*** Opening of DATA SHOWN ***

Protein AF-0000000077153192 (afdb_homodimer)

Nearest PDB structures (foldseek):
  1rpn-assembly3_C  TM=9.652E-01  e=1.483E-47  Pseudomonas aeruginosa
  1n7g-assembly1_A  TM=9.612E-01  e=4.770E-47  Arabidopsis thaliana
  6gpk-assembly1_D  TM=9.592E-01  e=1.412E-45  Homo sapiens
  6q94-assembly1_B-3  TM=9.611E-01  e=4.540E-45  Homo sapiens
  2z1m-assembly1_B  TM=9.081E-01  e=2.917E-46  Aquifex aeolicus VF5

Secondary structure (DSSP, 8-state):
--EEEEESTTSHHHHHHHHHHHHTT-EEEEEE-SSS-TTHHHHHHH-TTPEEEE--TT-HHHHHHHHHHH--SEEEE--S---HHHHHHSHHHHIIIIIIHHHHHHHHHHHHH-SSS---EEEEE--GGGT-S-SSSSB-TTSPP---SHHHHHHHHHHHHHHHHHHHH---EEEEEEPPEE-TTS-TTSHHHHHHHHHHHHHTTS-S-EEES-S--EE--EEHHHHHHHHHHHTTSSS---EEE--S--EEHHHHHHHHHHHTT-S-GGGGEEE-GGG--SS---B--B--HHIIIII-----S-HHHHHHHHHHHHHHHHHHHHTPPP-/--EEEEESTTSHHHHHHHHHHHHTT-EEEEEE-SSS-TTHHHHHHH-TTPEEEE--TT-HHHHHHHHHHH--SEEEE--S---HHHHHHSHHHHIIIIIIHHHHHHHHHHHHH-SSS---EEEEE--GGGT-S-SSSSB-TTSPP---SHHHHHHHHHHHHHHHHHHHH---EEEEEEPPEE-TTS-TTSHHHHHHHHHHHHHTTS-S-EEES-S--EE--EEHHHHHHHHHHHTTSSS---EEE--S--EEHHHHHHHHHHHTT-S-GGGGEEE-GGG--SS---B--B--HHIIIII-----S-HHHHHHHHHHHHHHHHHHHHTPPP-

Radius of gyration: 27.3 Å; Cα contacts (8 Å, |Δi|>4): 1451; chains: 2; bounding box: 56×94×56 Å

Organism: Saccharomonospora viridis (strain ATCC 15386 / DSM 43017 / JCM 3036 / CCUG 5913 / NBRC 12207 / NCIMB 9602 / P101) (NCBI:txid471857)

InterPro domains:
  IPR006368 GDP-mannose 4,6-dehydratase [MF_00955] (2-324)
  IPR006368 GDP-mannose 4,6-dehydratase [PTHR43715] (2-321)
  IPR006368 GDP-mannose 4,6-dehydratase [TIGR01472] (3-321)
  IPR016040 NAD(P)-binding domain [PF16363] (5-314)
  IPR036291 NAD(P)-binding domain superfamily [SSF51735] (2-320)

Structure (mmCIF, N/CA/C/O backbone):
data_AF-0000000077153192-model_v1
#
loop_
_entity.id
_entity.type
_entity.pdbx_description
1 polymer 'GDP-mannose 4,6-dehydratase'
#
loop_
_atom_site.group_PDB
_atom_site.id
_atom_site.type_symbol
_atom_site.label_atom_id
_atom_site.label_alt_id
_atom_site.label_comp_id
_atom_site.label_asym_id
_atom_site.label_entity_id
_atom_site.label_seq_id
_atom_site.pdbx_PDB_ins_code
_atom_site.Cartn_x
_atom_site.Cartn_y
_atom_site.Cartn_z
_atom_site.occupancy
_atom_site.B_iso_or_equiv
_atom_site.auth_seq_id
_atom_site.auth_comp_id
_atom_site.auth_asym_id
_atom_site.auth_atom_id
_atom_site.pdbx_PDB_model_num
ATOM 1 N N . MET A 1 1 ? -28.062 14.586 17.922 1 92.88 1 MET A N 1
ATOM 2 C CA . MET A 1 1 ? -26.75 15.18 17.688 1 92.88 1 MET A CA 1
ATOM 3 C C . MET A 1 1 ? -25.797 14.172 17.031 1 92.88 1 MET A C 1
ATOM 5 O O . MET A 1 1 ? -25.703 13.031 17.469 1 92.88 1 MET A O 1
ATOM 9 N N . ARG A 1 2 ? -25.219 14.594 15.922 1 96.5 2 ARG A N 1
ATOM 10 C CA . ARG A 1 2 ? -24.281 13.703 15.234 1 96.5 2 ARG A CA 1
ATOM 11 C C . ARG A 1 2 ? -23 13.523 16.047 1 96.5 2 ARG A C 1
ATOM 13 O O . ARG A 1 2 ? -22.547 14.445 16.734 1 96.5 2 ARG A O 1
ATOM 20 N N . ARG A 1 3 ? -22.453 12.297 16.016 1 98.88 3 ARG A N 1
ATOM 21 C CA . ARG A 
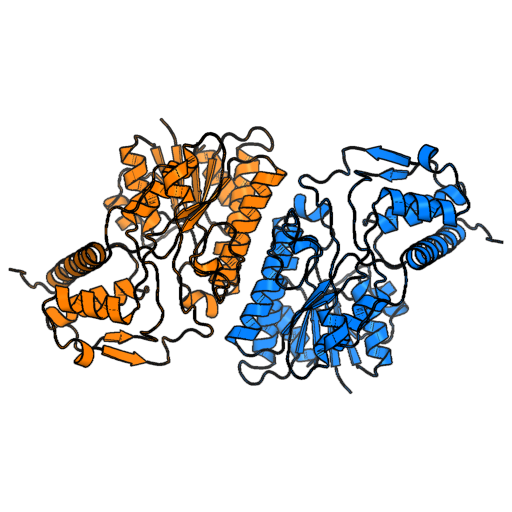1 3 ? -21.219 11.961 16.734 1 98.88 3 ARG A CA 1
ATOM 22 C C . ARG A 1 3 ? -20.062 11.719 15.773 1 98.88 3 ARG A C 1
ATOM 24 O O . ARG A 1 3 ? -20.219 11.016 14.773 1 98.88 3 ARG A O 1
ATOM 31 N N . ALA A 1 4 ? -18.953 12.352 16.078 1 98.94 4 ALA A N 1
ATOM 32 C CA . ALA A 1 4 ? -17.766 12.195 15.234 1 98.94 4 ALA A CA 1
ATOM 33 C C . ALA A 1 4 ? -16.578 11.703 16.047 1 98.94 4 ALA A C 1
ATOM 35 O O . ALA A 1 4 ? -16.344 12.18 17.172 1 98.94 4 ALA A O 1
ATOM 36 N N . LEU A 1 5 ? -15.914 10.688 15.562 1 98.94 5 LEU A N 1
ATOM 37 C CA . LEU A 1 5 ? -14.664 10.203 16.141 1 98.94 5 LEU A CA 1
ATOM 38 C C . LEU A 1 5 ? -13.477 10.609 15.273 1 98.94 5 LEU A C 1
ATOM 40 O O . LEU A 1 5 ? -13.461 10.359 14.07 1 98.94 5 LEU A O 1
ATOM 44 N N . ILE A 1 6 ? -12.516 11.25 15.898 1 98.88 6 ILE A N 1
ATOM 45 C CA . ILE A 1 6 ? -11.32 11.711 15.211 1 98.88 6 ILE A CA 1
ATOM 46 C C . ILE A 1 6 ? -10.094 10.977 15.742 1 98.88 6 ILE A C 1
ATOM 48 O O . ILE A 1 6 ? -9.805 11.023 16.938 1 98.88 6 ILE A O 1
ATOM 52 N N . THR A 1 7 ? -9.398 10.219 14.898 1 98.75 7 THR A N 1
ATOM 53 C CA . THR A 1 7 ? -8.031 9.836 15.242 1 98.75 7 THR A CA 1
ATOM 54 C C . THR A 1 7 ? -7.051 10.961 14.914 1 98.75 7 THR A C 1
ATOM 56 O O . THR A 1 7 ? -7.336 11.812 14.062 1 98.75 7 THR A O 1
ATOM 59 N N . GLY A 1 8 ? -5.906 11 15.578 1 97.12 8 GLY A N 1
ATOM 60 C CA . GLY A 1 8 ? -4.977 12.094 15.367 1 97.12 8 GLY A CA 1
ATOM 61 C C . GLY A 1 8 ? -5.461 13.406 15.953 1 97.12 8 GLY A C 1
ATOM 62 O O . GLY A 1 8 ? -5.137 14.484 15.43 1 97.12 8 GLY A O 1
ATOM 63 N N . ILE A 1 9 ? -6.203 13.367 17.031 1 97.06 9 ILE A N 1
ATOM 64 C CA . ILE A 1 9 ? -6.852 14.523 17.641 1 97.06 9 ILE A CA 1
ATOM 65 C C . ILE A 1 9 ? -5.793 15.477 18.188 1 97.06 9 ILE A C 1
ATOM 67 O O . ILE A 1 9 ? -6.035 16.688 18.312 1 97.06 9 ILE A O 1
ATOM 71 N N . THR A 1 10 ? -4.605 14.984 18.422 1 94.5 10 THR A N 1
ATOM 72 C CA . THR A 1 10 ? -3.564 15.812 19.016 1 94.5 10 THR A CA 1
ATOM 73 C C . THR A 1 10 ? -2.789 16.578 17.953 1 94.5 10 THR A C 1
ATOM 75 O O . THR A 1 10 ? -1.936 17.406 18.266 1 94.5 10 THR A O 1
ATOM 78 N N . GLY A 1 11 ? -3.057 16.297 16.703 1 95.25 11 GLY A N 1
ATOM 79 C CA . GLY A 1 11 ? -2.35 16.953 15.609 1 95.25 11 GLY A CA 1
ATOM 80 C C . GLY A 1 11 ? -3.059 18.188 15.094 1 95.25 11 GLY A C 1
ATOM 81 O O . GLY A 1 11 ? -4.164 18.516 15.539 1 95.25 11 GLY A O 1
ATOM 82 N N . GLN A 1 12 ? -2.424 18.875 14.141 1 97.12 12 GLN A N 1
ATOM 83 C CA . GLN A 1 12 ? -2.91 20.109 13.539 1 97.12 12 GLN A CA 1
ATOM 84 C C . GLN A 1 12 ? -4.336 19.953 13.016 1 97.12 12 GLN A C 1
ATOM 86 O O . GLN A 1 12 ? -5.246 20.656 13.438 1 97.12 12 GLN A O 1
ATOM 91 N N . ASP A 1 13 ? -4.496 18.984 12.109 1 98.44 13 ASP A N 1
ATOM 92 C CA . ASP A 1 13 ? -5.785 18.812 11.438 1 98.44 13 ASP A CA 1
ATOM 93 C C . ASP A 1 13 ? -6.855 18.344 12.422 1 98.44 13 ASP A C 1
ATOM 95 O O . ASP A 1 13 ? -8.023 18.734 12.305 1 98.44 13 ASP A O 1
ATOM 99 N N . GLY A 1 14 ? -6.422 17.422 13.375 1 98.31 14 GLY A N 1
ATOM 100 C CA . GLY A 1 14 ? -7.371 16.953 14.375 1 98.31 14 GLY A CA 1
ATOM 101 C C . GLY A 1 14 ? -7.992 18.078 15.18 1 98.31 14 GLY A C 1
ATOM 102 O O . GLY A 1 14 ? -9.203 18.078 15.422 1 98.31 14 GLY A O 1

*** Close of DATA SHOWN ***

* **PROBLEM TO SOLVE**:
In the reply, include exactly the lines from the beginning of the entries above through the line holding "IPR006368 GDP-mannose 4,6-dehydratase [MF_00955]", and nothing besides.

* **TASK RESULT**:
Protein AF-0000000077153192 (afdb_homodimer)

Nearest PDB structures (foldseek):
  1rpn-assembly3_C  TM=9.652E-01  e=1.483E-47  Pseudomonas aeruginosa
  1n7g-assembly1_A  TM=9.612E-01  e=4.770E-47  Arabidopsis thaliana
  6gpk-assembly1_D  TM=9.592E-01  e=1.412E-45  Homo sapiens
  6q94-assembly1_B-3  TM=9.611E-01  e=4.540E-45  Homo sapiens
  2z1m-assembly1_B  TM=9.081E-01  e=2.917E-46  Aquifex aeolicus VF5

Secondary structure (DSSP, 8-state):
--EEEEESTTSHHHHHHHHHHHHTT-EEEEEE-SSS-TTHHHHHHH-TTPEEEE--TT-HHHHHHHHHHH--SEEEE--S---HHHHHHSHHHHIIIIIIHHHHHHHHHHHHH-SSS---EEEEE--GGGT-S-SSSSB-TTSPP---SHHHHHHHHHHHHHHHHHHHH---EEEEEEPPEE-TTS-TTSHHHHHHHHHHHHHTTS-S-EEES-S--EE--EEHHHHHHHHHHHTTSSS---EEE--S--EEHHHHHHHHHHHTT-S-GGGGEEE-GGG--SS---B--B--HHIIIII-----S-HHHHHHHHHHHHHHHHHHHHTPPP-/--EEEEESTTSHHHHHHHHHHHHTT-EEEEEE-SSS-TTHHHHHHH-TTPEEEE--TT-HHHHHHHHHHH--SEEEE--S---HHHHHHSHHHHIIIIIIHHHHHHHHHHHHH-SSS---EEEEE--GGGT-S-SSSSB-TTSPP---SHHHHHHHHHHHHHHHHHHHH---EEEEEEPPEE-TTS-TTSHHHHHHHHHHHHHTTS-S-EEES-S--EE--EEHHHHHHHHHHHTTSSS---EEE--S--EEHHHHHHHHHHHTT-S-GGGGEEE-GGG--SS---B--B--HHIIIII-----S-HHHHHHHHHHHHHHHHHHHHTPPP-

Radius of gyration: 27.3 Å; Cα contacts (8 Å, |Δi|>4): 1451; chains: 2; bounding box: 56×94×56 Å

Organism: Saccharomonospora viridis (strain ATCC 15386 / DSM 43017 / JCM 3036 / CCUG 5913 / NBRC 12207 / NCIMB 9602 / P101) (NCBI:txid471857)

InterPro domains:
  IPR006368 GDP-mannose 4,6-dehydratase [MF_00955] (2-324)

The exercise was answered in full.